What the task asks =
Scan the records below for the line containing "ATOM 146 C CA" and the line containing "ATOM 164 C C". Copy both, plus every line between, exactly.

Data =
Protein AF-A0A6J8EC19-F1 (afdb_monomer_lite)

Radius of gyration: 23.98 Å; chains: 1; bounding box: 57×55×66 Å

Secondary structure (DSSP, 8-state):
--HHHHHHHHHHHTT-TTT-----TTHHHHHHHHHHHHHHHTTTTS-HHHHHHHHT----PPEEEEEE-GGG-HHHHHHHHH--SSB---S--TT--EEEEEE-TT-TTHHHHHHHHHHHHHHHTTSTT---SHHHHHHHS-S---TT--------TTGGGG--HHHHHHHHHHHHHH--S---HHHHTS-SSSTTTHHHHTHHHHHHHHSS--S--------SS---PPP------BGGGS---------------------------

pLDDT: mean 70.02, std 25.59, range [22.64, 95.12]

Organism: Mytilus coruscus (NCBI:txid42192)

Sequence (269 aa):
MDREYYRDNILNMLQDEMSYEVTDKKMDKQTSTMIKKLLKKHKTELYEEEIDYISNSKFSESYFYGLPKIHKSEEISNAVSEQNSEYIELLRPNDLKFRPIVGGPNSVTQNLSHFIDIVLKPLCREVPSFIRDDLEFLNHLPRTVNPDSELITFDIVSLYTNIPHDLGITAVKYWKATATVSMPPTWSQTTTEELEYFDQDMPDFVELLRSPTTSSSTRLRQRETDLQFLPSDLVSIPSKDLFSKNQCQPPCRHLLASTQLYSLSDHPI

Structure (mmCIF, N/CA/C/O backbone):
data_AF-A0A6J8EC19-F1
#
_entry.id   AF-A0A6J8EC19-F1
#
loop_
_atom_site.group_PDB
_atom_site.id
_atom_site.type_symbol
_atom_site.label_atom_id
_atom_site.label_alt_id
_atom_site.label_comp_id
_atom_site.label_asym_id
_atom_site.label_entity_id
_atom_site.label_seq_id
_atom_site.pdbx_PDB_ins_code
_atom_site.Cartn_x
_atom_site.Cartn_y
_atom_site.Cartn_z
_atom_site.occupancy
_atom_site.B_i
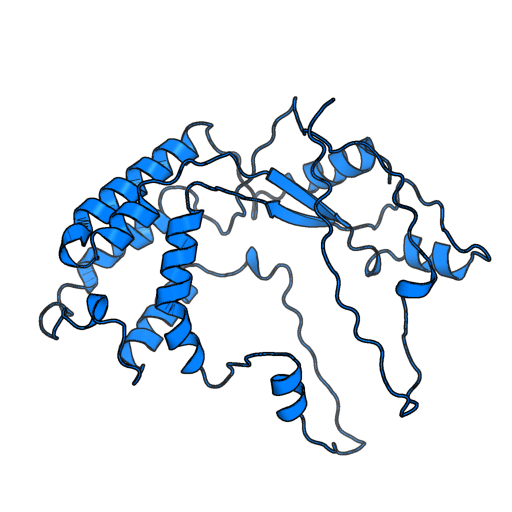so_or_equiv
_atom_site.auth_seq_id
_atom_site.auth_comp_id
_atom_site.auth_asym_id
_atom_site.auth_atom_id
_atom_site.pdbx_PDB_model_num
ATOM 1 N N . MET A 1 1 ? 1.147 10.268 -24.150 1.00 74.38 1 MET A N 1
ATOM 2 C CA . MET A 1 1 ? 0.314 9.045 -24.167 1.00 74.38 1 MET A CA 1
ATOM 3 C C . MET A 1 1 ? -1.120 9.437 -24.457 1.00 74.38 1 MET A C 1
ATOM 5 O O . MET A 1 1 ? -1.575 10.448 -23.935 1.00 74.38 1 MET A O 1
ATOM 9 N N . ASP A 1 2 ? -1.798 8.668 -25.299 1.00 87.06 2 ASP A N 1
ATOM 10 C CA . ASP A 1 2 ? -3.201 8.880 -25.657 1.00 87.06 2 ASP A CA 1
ATOM 11 C C . ASP A 1 2 ? -4.150 8.602 -24.463 1.00 87.06 2 ASP A C 1
ATOM 13 O O . ASP A 1 2 ? -3.956 7.641 -23.714 1.00 87.06 2 ASP A O 1
ATOM 17 N N . ARG A 1 3 ? -5.152 9.473 -24.249 1.00 89.50 3 ARG A N 1
ATOM 18 C CA . ARG A 1 3 ? -6.068 9.408 -23.089 1.00 89.50 3 ARG A CA 1
ATOM 19 C C . ARG A 1 3 ? -7.019 8.213 -23.152 1.00 89.50 3 ARG A C 1
ATOM 21 O O . ARG A 1 3 ? -7.323 7.642 -22.106 1.00 89.50 3 ARG A O 1
ATOM 28 N N . GLU A 1 4 ? -7.500 7.859 -24.340 1.00 93.06 4 GLU A N 1
ATOM 29 C CA . GLU A 1 4 ? -8.378 6.700 -24.535 1.00 93.06 4 GLU A CA 1
ATOM 30 C C . GLU A 1 4 ? -7.588 5.419 -24.301 1.00 93.06 4 GLU A C 1
ATOM 32 O O . GLU A 1 4 ? -7.981 4.597 -23.483 1.00 93.06 4 GLU A O 1
ATOM 37 N N . TYR A 1 5 ? -6.393 5.331 -24.885 1.00 92.69 5 TYR A N 1
ATOM 38 C CA . TYR A 1 5 ? -5.458 4.237 -24.658 1.00 92.69 5 TYR A CA 1
ATOM 39 C C . TYR A 1 5 ? -5.146 4.053 -23.166 1.00 92.69 5 TYR A C 1
ATOM 41 O O . TYR A 1 5 ? -5.194 2.931 -22.663 1.00 92.69 5 TYR A O 1
ATOM 49 N N . TYR A 1 6 ? -4.868 5.136 -22.431 1.00 92.75 6 TYR A N 1
ATOM 50 C CA . TYR A 1 6 ? -4.680 5.061 -20.982 1.00 92.75 6 TYR A CA 1
ATOM 51 C C . TYR A 1 6 ? -5.924 4.496 -20.291 1.00 92.75 6 TYR A C 1
ATOM 53 O O . TYR A 1 6 ? -5.825 3.528 -19.541 1.00 92.75 6 TYR A O 1
ATOM 61 N N . ARG A 1 7 ? -7.101 5.076 -20.560 1.00 91.62 7 ARG A N 1
ATOM 62 C CA . ARG A 1 7 ? -8.369 4.651 -19.955 1.00 91.62 7 ARG A CA 1
ATOM 63 C C . ARG A 1 7 ? -8.635 3.168 -20.201 1.00 91.62 7 ARG A C 1
ATOM 65 O O . ARG A 1 7 ? -8.946 2.462 -19.247 1.00 91.62 7 ARG A O 1
ATOM 72 N N . ASP A 1 8 ? -8.490 2.706 -21.436 1.00 92.88 8 ASP A N 1
ATOM 73 C CA . ASP A 1 8 ? -8.784 1.328 -21.825 1.00 92.88 8 ASP A CA 1
ATOM 74 C C . ASP A 1 8 ? -7.843 0.345 -21.127 1.00 92.88 8 ASP A C 1
ATOM 76 O O . ASP A 1 8 ? -8.295 -0.659 -20.583 1.00 92.88 8 ASP A O 1
ATOM 80 N N . ASN A 1 9 ? -6.549 0.669 -21.029 1.00 91.56 9 ASN A N 1
ATOM 81 C CA . ASN A 1 9 ? -5.595 -0.148 -20.276 1.00 91.56 9 ASN A CA 1
ATOM 82 C C . ASN A 1 9 ? -5.949 -0.237 -18.786 1.00 91.56 9 ASN A C 1
ATOM 84 O O . ASN A 1 9 ? -5.905 -1.320 -18.204 1.00 91.56 9 ASN A O 1
ATOM 88 N N . ILE A 1 10 ? -6.337 0.881 -18.169 1.00 90.75 10 ILE A N 1
ATOM 89 C CA . ILE A 1 10 ? -6.763 0.908 -16.765 1.00 90.75 10 ILE A CA 1
ATOM 90 C C . ILE A 1 10 ? -8.048 0.097 -16.559 1.00 90.75 10 ILE A C 1
ATOM 92 O O . ILE A 1 10 ? -8.134 -0.670 -15.603 1.00 90.75 10 ILE A O 1
ATOM 96 N N . LEU A 1 11 ? -9.035 0.225 -17.449 1.00 90.12 11 LEU A N 1
ATOM 97 C CA . LEU A 1 11 ? -10.279 -0.543 -17.368 1.00 90.12 11 LEU A CA 1
ATOM 98 C C . LEU A 1 11 ? -10.044 -2.040 -17.578 1.00 90.12 11 LEU A C 1
ATOM 100 O O . LEU A 1 11 ? -10.626 -2.835 -16.848 1.00 90.12 11 LEU A O 1
ATOM 104 N N . ASN A 1 12 ? -9.163 -2.420 -18.505 1.00 90.62 12 ASN A N 1
ATOM 105 C CA . ASN A 1 12 ? -8.777 -3.813 -18.719 1.00 90.62 12 ASN A CA 1
ATOM 106 C C . ASN A 1 12 ? -8.085 -4.405 -17.484 1.00 90.62 12 ASN A C 1
ATOM 108 O O . ASN A 1 12 ? -8.358 -5.541 -17.120 1.00 90.62 12 ASN A O 1
ATOM 112 N N . MET A 1 13 ? -7.238 -3.637 -16.790 1.00 86.19 13 MET A N 1
ATOM 113 C CA . MET A 1 13 ? -6.626 -4.095 -15.535 1.00 86.19 13 MET A CA 1
ATOM 114 C C . MET A 1 13 ? -7.651 -4.360 -14.428 1.00 86.19 13 MET A C 1
ATOM 116 O O . MET A 1 13 ? -7.468 -5.284 -13.643 1.00 86.19 13 MET A O 1
ATOM 120 N N . LEU A 1 14 ? -8.725 -3.569 -14.364 1.00 86.69 14 LEU A N 1
ATOM 121 C CA . LEU A 1 14 ? -9.790 -3.735 -13.370 1.00 86.69 14 LEU A CA 1
ATOM 122 C C . LEU A 1 14 ? -10.688 -4.955 -13.623 1.00 86.69 14 LEU A C 1
ATOM 124 O O . LEU A 1 14 ? -11.528 -5.254 -12.781 1.00 86.69 14 LEU A O 1
ATOM 128 N N . GLN A 1 15 ? -10.529 -5.648 -14.754 1.00 88.38 15 GLN A N 1
ATOM 129 C CA . GLN A 1 15 ? -11.243 -6.896 -15.043 1.00 88.38 15 GLN A CA 1
ATOM 130 C C . GLN A 1 15 ? -10.631 -8.112 -14.332 1.00 88.38 15 GLN A C 1
ATOM 132 O O . GLN A 1 15 ? -11.189 -9.201 -14.418 1.00 88.38 15 GLN A O 1
ATOM 137 N N . ASP A 1 16 ? -9.492 -7.961 -13.648 1.00 85.06 16 ASP A N 1
ATOM 138 C CA . ASP A 1 16 ? -8.928 -9.034 -12.829 1.00 85.06 16 ASP A CA 1
ATOM 139 C C . ASP A 1 16 ? -9.778 -9.264 -11.568 1.00 85.06 16 ASP A C 1
ATOM 141 O O . ASP A 1 16 ? -9.553 -8.651 -10.525 1.00 85.06 16 ASP A O 1
ATOM 145 N N . GLU A 1 17 ? -10.750 -10.172 -11.673 1.00 82.75 17 GLU A N 1
ATOM 146 C CA . GLU A 1 17 ? -11.683 -10.539 -10.598 1.00 82.75 17 GLU A CA 1
ATOM 147 C C . GLU A 1 17 ? -10.996 -11.184 -9.383 1.00 82.75 17 GLU A C 1
ATOM 149 O O . GLU A 1 17 ? -11.579 -11.234 -8.302 1.00 82.75 17 GLU A O 1
ATOM 154 N N . MET A 1 18 ? -9.750 -11.654 -9.523 1.00 80.06 18 MET A N 1
ATOM 155 C CA . MET A 1 18 ? -8.974 -12.155 -8.384 1.00 80.06 18 MET A CA 1
ATOM 156 C C . MET A 1 18 ? -8.457 -11.015 -7.499 1.00 80.06 18 MET A C 1
ATOM 158 O O . MET A 1 18 ? -8.239 -11.221 -6.304 1.00 80.06 18 MET A O 1
ATOM 162 N N . SER A 1 19 ? -8.255 -9.831 -8.087 1.00 79.50 19 SER A N 1
ATOM 163 C CA . SER A 1 19 ? -7.637 -8.667 -7.441 1.00 79.50 19 SER A CA 1
ATOM 164 C C . SER A 1 19 ? -8.583 -7.477 -7.277 1.00 79.50 19 SER A C 1
ATOM 166 O O . SER A 1 19 ? -8.245 -6.541 -6.551 1.00 79.50 19 SER A O 1
ATOM 168 N N . TYR A 1 20 ? -9.732 -7.454 -7.950 1.00 82.94 20 TYR A N 1
ATOM 169 C CA . TYR A 1 20 ? -10.642 -6.312 -7.965 1.00 82.94 20 TYR A CA 1
ATOM 170 C C . TYR A 1 20 ? -12.097 -6.763 -7.906 1.00 82.94 20 TYR A C 1
ATOM 172 O O . TYR A 1 20 ? -12.509 -7.694 -8.588 1.00 82.94 20 TYR A O 1
ATOM 180 N N . GLU A 1 21 ? -12.902 -6.036 -7.134 1.00 82.12 21 GLU A N 1
ATOM 181 C CA . GLU A 1 21 ? -14.350 -6.226 -7.087 1.00 82.12 21 GLU A CA 1
ATOM 182 C C . GLU A 1 21 ? -15.080 -4.877 -7.084 1.00 82.12 21 GLU A C 1
ATOM 184 O O . GLU A 1 21 ? -14.563 -3.853 -6.617 1.00 82.12 21 GLU A O 1
ATOM 189 N N . VAL A 1 22 ? -16.316 -4.881 -7.581 1.00 82.31 22 VAL A N 1
ATOM 190 C CA . VAL A 1 22 ? -17.177 -3.695 -7.604 1.00 82.31 22 VAL A CA 1
ATOM 191 C C . VAL A 1 22 ? -17.869 -3.516 -6.252 1.00 82.31 22 VAL A C 1
ATOM 193 O O . VAL A 1 22 ? -18.427 -4.457 -5.697 1.00 82.31 22 VAL A O 1
ATOM 196 N N . THR A 1 23 ? -17.892 -2.281 -5.740 1.00 77.06 23 THR A N 1
ATOM 197 C CA . THR A 1 23 ? -18.382 -1.968 -4.383 1.00 77.06 23 THR A CA 1
ATOM 198 C C . THR A 1 23 ? -19.465 -0.873 -4.348 1.00 77.06 23 THR A C 1
ATOM 200 O O . THR A 1 23 ? -19.483 0.052 -5.172 1.00 77.06 23 THR A O 1
ATOM 203 N N . ASP A 1 24 ? -20.380 -0.945 -3.365 1.00 78.12 24 ASP A N 1
ATOM 204 C CA . ASP A 1 24 ? -21.504 0.001 -3.174 1.00 78.12 24 ASP A CA 1
ATOM 205 C C . ASP A 1 24 ? -21.024 1.404 -2.742 1.00 78.12 24 ASP A C 1
ATOM 207 O O . ASP A 1 24 ? -20.055 1.576 -2.006 1.00 78.12 24 ASP A O 1
ATOM 211 N N . LYS A 1 25 ? -21.737 2.461 -3.174 1.00 69.81 25 LYS A N 1
ATOM 212 C CA . LYS A 1 25 ? -21.486 3.886 -2.843 1.00 69.81 25 LYS A CA 1
ATOM 213 C C . LYS A 1 25 ? -21.616 4.201 -1.368 1.00 69.81 25 LYS A C 1
ATOM 215 O O . LYS A 1 25 ? -21.199 5.275 -0.946 1.00 69.81 25 LYS A O 1
ATOM 220 N N . LYS A 1 26 ? -22.171 3.283 -0.588 1.00 79.00 26 LYS A N 1
ATOM 221 C CA . LYS A 1 26 ? -22.318 3.428 0.857 1.00 79.00 26 LYS A CA 1
ATOM 222 C C . LYS A 1 26 ? -21.165 2.824 1.654 1.00 79.00 26 LYS A C 1
ATOM 224 O O . LYS A 1 26 ? -21.159 3.027 2.866 1.00 79.00 26 LYS A O 1
ATOM 229 N N . MET A 1 27 ? -20.207 2.143 1.019 1.00 80.94 27 MET A N 1
ATOM 230 C CA . MET A 1 27 ? -19.164 1.406 1.736 1.00 80.94 27 MET A CA 1
ATOM 231 C C . MET A 1 27 ? -18.332 2.314 2.647 1.00 80.94 27 MET A C 1
ATOM 233 O O . MET A 1 27 ? -18.204 2.010 3.824 1.00 80.94 27 MET A O 1
ATOM 237 N N . ASP A 1 28 ? -17.911 3.498 2.193 1.00 83.88 28 ASP A N 1
ATOM 238 C CA . ASP A 1 28 ? -17.162 4.425 3.059 1.00 83.88 28 ASP A CA 1
ATOM 239 C C . ASP A 1 28 ? -17.961 4.839 4.306 1.00 83.88 28 ASP A C 1
ATOM 241 O O . ASP A 1 28 ? -17.434 4.925 5.414 1.00 83.88 28 ASP A O 1
ATOM 245 N N . LYS A 1 29 ? -19.279 5.031 4.171 1.00 85.75 29 LYS A N 1
ATOM 246 C CA . LYS A 1 29 ? -20.150 5.333 5.320 1.00 85.75 29 LYS A CA 1
ATOM 247 C C . LYS A 1 29 ? -20.283 4.135 6.261 1.00 85.75 29 LYS A C 1
ATOM 249 O O . LYS A 1 29 ? -20.337 4.322 7.479 1.00 85.75 29 LYS A O 1
ATOM 254 N N . GLN A 1 30 ? -20.349 2.923 5.713 1.00 87.56 30 GLN A N 1
ATOM 255 C CA . GLN A 1 30 ? -20.381 1.685 6.493 1.00 87.56 30 GLN A CA 1
ATOM 256 C C . GLN A 1 30 ? -19.069 1.506 7.259 1.00 87.56 30 GLN A C 1
ATOM 258 O O . GLN A 1 30 ? -19.112 1.373 8.480 1.00 87.56 30 GLN A O 1
ATOM 263 N N . THR A 1 31 ? -17.926 1.637 6.585 1.00 87.06 31 THR A N 1
ATOM 264 C CA . THR A 1 31 ? -16.590 1.585 7.189 1.00 87.06 31 THR A CA 1
ATOM 265 C C . THR A 1 31 ? -16.443 2.630 8.290 1.00 87.06 31 THR A C 1
ATOM 267 O O . THR A 1 31 ? -16.074 2.288 9.409 1.00 87.06 31 THR A O 1
ATOM 270 N N . SER A 1 32 ? -16.840 3.884 8.048 1.00 88.12 32 SER A N 1
ATOM 271 C CA . SER A 1 32 ? -16.826 4.935 9.079 1.00 88.12 32 SER A CA 1
ATOM 272 C C . SER A 1 32 ? -17.676 4.564 10.301 1.00 88.12 32 SER A C 1
ATOM 274 O O . SER A 1 32 ? -17.282 4.793 11.444 1.00 88.12 32 SER A O 1
ATOM 276 N N . THR A 1 33 ? -18.839 3.946 10.079 1.00 89.44 33 THR A N 1
ATOM 277 C CA . THR A 1 33 ? -19.710 3.475 11.164 1.00 89.44 33 THR A CA 1
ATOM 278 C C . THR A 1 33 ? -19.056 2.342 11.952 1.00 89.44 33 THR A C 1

Written solution =
ATOM 146 C CA . GLU A 1 17 ? -11.683 -10.539 -10.598 1.00 82.75 17 GLU A CA 1
ATOM 147 C C . GLU A 1 17 ? -10.996 -11.184 -9.383 1.00 82.75 17 GLU A C 1
ATOM 149 O O . GLU A 1 17 ? -11.579 -11.234 -8.302 1.00 82.75 17 GLU A O 1
ATOM 154 N N . MET A 1 18 ? -9.750 -11.654 -9.523 1.00 80.06 18 MET A N 1
ATOM 155 C CA . MET A 1 18 ? -8.974 -12.155 -8.384 1.00 80.06 18 MET A CA 1
ATOM 156 C C . MET A 1 18 ? -8.457 -11.015 -7.499 1.00 80.06 18 MET A C 1
ATOM 158 O O . MET A 1 18 ? -8.239 -11.221 -6.304 1.00 80.06 18 MET A O 1
ATOM 162 N N . SER A 1 19 ? -8.255 -9.831 -8.087 1.00 79.50 19 SER A N 1
ATOM 163 C CA . SER A 1 19 ? -7.637 -8.667 -7.441 1.00 79.50 19 SER A CA 1
ATOM 164 C C . SER A 1 19 ? -8.583 -7.477 -7.277 1.00 79.50 19 SER A C 1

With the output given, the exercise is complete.